# aggressive or normal herding behavior



## rebeccamessner (Nov 17, 2015)

My 20 month old male GSD does this thing where he nips in the butt or hip area, not bite basically everyone but my husband and I, usually from behind the doggie gate (which has been removed which he also used to bark and lunge from behind and also does this from inside his kennel) but every now and then will do it if we arent with him and hes not behind a gate to other family members who he knows very well.It is hard to correct since he absolutely will not do it if im there ive tried to set up a situation so I could correct him but cant get him to act a fool with me there?? I dont know what to do if this can escalate into something dangerous or if its safe to keep him? I dont want to lose my best friend but dont want to risk anyones well being either.. Is it reasonable to keep him or is there a way I can make him trustworthy or is this a normal way for GSD to behave and Im overreacting? So confused please help.


----------



## Chip18 (Jan 11, 2014)

Well, it's "normal" for that does not have clearly defined rules for exceptable behaviour. 

You can do better, he should be in "Place" when company comes over and on a drag leash in the house (short leash with no handle to get caught up on furniture) until he learns to chill out.

Some links here:
http://www.germanshepherds.com/foru...ritorial-behavior-aggression.html#post7377250

The dog should be in "Place" and until you can get that done he should not be allowed to freely interact with people. Train Down and Stay you can use that to stop bad behaviour also looks like this:

https://www.youtube.com/watch?v=zaVvwbT7iYw

Lot's of Pro's these days are recommending the Pet Convincer:
Pet Convincer.com

Works like this:
https://www.youtube.com/watch?v=vfiDe0GNnLQ


Ask questions and welcome aboard.


----------



## Castlemaid (Jun 29, 2006)

Without seeing the behaviour, can't say for sure, but I'm thinking he is trying to engage people in play - I agree with Chip, not something that should be allowed, but probably not aggression. 

The more he gets to practice this behaviour, the harder it will be to stop, so this calls for 100% management of his comings and goings and interactions so he cannot, does do this ever. This dog just lost ALL house privileges, and ALL options to make decisions for himself. Doggy boot camp in that all his actions will now be controlled, NILIF to the max (Nothing in Life is Free). 
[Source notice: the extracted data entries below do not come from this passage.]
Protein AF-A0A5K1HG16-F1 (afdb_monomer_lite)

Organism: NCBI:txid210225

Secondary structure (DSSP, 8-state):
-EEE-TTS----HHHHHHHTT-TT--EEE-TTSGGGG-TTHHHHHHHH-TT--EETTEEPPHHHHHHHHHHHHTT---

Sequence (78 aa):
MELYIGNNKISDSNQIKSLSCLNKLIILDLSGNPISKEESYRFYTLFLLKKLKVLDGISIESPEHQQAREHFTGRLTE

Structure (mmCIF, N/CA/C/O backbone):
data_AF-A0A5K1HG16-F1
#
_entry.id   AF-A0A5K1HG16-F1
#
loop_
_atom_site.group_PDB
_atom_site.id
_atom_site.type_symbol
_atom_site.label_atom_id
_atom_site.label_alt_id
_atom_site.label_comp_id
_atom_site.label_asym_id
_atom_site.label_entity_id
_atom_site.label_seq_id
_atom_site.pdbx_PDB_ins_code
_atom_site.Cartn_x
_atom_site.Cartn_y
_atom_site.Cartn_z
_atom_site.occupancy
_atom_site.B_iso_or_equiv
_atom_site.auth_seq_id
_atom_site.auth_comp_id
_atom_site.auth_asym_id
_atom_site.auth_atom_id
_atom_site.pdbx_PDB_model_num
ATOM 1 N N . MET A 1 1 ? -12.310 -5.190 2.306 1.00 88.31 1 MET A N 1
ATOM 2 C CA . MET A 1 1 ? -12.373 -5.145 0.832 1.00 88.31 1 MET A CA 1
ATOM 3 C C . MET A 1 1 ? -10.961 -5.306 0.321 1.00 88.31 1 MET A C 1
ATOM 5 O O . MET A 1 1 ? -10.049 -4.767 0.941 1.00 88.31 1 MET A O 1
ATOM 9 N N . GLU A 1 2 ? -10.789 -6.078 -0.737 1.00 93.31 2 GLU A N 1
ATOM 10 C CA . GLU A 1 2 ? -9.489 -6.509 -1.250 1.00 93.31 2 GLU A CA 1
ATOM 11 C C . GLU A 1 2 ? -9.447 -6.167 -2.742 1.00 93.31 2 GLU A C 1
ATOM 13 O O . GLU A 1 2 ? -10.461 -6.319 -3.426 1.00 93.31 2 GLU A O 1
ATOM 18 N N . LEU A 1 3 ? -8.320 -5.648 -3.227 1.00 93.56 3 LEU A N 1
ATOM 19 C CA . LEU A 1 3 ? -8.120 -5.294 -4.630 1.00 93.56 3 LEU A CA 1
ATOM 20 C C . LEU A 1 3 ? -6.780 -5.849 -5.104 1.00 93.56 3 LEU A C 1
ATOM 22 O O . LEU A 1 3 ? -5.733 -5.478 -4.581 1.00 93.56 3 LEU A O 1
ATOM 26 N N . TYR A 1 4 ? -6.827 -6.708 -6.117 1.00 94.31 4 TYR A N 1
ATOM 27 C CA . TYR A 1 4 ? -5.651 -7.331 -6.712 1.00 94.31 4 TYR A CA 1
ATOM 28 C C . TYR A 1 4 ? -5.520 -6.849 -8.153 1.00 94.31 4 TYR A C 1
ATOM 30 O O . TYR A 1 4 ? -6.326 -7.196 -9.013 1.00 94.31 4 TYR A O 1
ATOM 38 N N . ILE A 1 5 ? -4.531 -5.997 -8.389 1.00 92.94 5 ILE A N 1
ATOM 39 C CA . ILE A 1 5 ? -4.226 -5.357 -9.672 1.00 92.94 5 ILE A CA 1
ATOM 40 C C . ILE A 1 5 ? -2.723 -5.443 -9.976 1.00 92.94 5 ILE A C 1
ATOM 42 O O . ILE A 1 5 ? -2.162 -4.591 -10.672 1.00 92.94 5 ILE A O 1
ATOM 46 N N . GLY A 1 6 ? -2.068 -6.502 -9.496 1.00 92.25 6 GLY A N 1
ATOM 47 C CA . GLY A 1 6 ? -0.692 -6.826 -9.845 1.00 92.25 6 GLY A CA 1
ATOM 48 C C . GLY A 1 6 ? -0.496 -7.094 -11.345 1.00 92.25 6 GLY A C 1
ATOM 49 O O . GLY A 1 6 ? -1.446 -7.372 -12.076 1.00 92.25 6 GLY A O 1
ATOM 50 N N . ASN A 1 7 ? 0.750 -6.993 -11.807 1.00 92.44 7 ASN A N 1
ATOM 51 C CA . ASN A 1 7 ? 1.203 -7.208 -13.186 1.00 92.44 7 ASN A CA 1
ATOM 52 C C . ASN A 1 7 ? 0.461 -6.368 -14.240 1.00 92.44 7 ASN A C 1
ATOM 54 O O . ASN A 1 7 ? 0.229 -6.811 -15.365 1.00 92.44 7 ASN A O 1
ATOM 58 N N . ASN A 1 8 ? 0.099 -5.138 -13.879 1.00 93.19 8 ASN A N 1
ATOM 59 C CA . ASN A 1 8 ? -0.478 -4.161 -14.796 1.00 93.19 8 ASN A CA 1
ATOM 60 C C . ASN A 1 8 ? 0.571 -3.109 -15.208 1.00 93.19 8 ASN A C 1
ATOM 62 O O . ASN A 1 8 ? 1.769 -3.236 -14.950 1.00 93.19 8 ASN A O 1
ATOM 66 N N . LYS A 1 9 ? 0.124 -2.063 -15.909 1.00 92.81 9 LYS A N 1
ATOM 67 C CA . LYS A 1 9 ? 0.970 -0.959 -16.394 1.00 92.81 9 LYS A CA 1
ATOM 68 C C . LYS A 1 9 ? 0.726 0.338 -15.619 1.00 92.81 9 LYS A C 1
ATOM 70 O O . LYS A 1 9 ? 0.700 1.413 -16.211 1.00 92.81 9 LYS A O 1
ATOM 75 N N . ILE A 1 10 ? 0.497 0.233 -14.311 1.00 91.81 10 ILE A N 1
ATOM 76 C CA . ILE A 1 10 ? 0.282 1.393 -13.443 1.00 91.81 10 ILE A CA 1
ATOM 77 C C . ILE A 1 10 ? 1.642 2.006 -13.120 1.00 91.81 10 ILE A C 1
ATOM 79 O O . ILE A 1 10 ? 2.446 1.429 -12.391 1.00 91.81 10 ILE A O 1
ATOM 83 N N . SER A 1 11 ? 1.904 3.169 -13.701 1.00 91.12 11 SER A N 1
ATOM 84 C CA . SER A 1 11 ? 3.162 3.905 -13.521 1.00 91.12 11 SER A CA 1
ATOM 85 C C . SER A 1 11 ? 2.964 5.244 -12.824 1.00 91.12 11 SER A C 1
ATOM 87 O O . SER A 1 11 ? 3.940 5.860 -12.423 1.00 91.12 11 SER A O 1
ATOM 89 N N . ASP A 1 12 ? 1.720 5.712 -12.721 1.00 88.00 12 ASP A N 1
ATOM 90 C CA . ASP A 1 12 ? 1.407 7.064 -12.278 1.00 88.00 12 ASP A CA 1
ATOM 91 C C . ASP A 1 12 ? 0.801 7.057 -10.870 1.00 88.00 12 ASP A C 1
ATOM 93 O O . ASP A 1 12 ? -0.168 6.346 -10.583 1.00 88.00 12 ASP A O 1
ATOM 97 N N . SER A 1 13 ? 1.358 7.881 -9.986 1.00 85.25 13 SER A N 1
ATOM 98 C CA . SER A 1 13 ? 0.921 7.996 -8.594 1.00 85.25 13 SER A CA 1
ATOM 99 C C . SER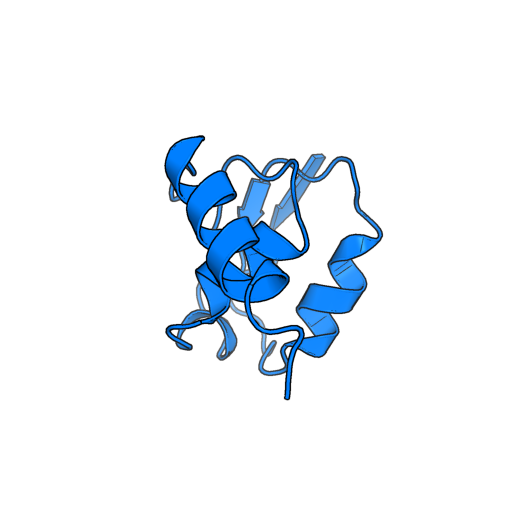 A 1 13 ? -0.484 8.599 -8.451 1.00 85.25 13 SER A C 1
ATOM 101 O O . SER A 1 13 ? -1.174 8.304 -7.469 1.00 85.25 13 SER A O 1
ATOM 103 N N . ASN A 1 14 ? -0.997 9.347 -9.439 1.00 87.25 14 ASN A N 1
ATOM 104 C CA . ASN A 1 14 ? -2.391 9.801 -9.416 1.00 87.25 14 ASN A CA 1
ATOM 105 C C . ASN A 1 14 ? -3.372 8.632 -9.510 1.00 87.25 14 ASN A C 1
ATOM 107 O O . ASN A 1 14 ? -4.470 8.735 -8.963 1.00 87.25 14 ASN A O 1
ATOM 111 N N . GLN A 1 15 ? -2.996 7.505 -10.127 1.00 87.38 15 GLN A N 1
ATOM 112 C CA . GLN A 1 15 ? -3.853 6.316 -10.142 1.00 87.38 15 GLN A CA 1
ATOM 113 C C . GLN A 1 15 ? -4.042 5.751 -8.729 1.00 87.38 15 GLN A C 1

Since catching him in the act to correct him is a challenge, then prevention is the next logical step. Prevent the behaviour for long enough, he'll forget about it, but it has to be consistent prevention, and that means control, control, control of his movements and actions.


----------



## rebeccamessner (Nov 17, 2015)

*post aggressive or normal behavior*

thank you so much for the help, Charlie has now lost all his rights, also have a behavior specialist coming to my home to help with pack structure and teach me how to fix this, until saturday, Charlie is on his handle leash, there is no leash on it its just a handle attached to his collar and by my side until further notice.... Thank you thank you thank you


----------



## Chip18 (Jan 11, 2014)

Another tip, since you have some coming and( yes as Castlemaid stated this is not aggression.)  If whoever you've got coming over says the words "Postive only" I would thank them for there time and show them the door!


----------



## Chip18 (Jan 11, 2014)

Chip18 said:


> Well, it's "normal" for that does not have clearly defined rules for exceptable behaviour.
> 
> You can do better, he should be in "Place" when company comes over and on a drag leash in the house (short leash with no handle to get caught up on furniture) until he learns to chill out.
> 
> ...


 Opps that should have been ....
Well, it's "normal" for a dog that does not have clearly defined rules for acceptable behaviour.


----------



## rebeccamessner (Nov 17, 2015)

will do!


----------



## wolfy dog (Aug 1, 2012)

Chip18 said:


> If whoever you've got coming over says the words "Postive only" I would thank them for there time and show them the door!


Positive only works until you get your first GSD.


----------



## Chip18 (Jan 11, 2014)

wolfy dog said:


> Positive only works until you get your first GSD.


Well certainly late in getting to this but to your point ...yes my first WL GSD handed me my "butt!"

I was never P+ only but "Boxer" skills had endowed me with a much higher level of "negotiation" in training! 

And with my High-Rank Drive OS WL GSD, I failed to realise that I faced a situation that needed to be squashed hard! 

Got the first stitches in my life "ever" figuring that one out!  

Good times, Good times.


----------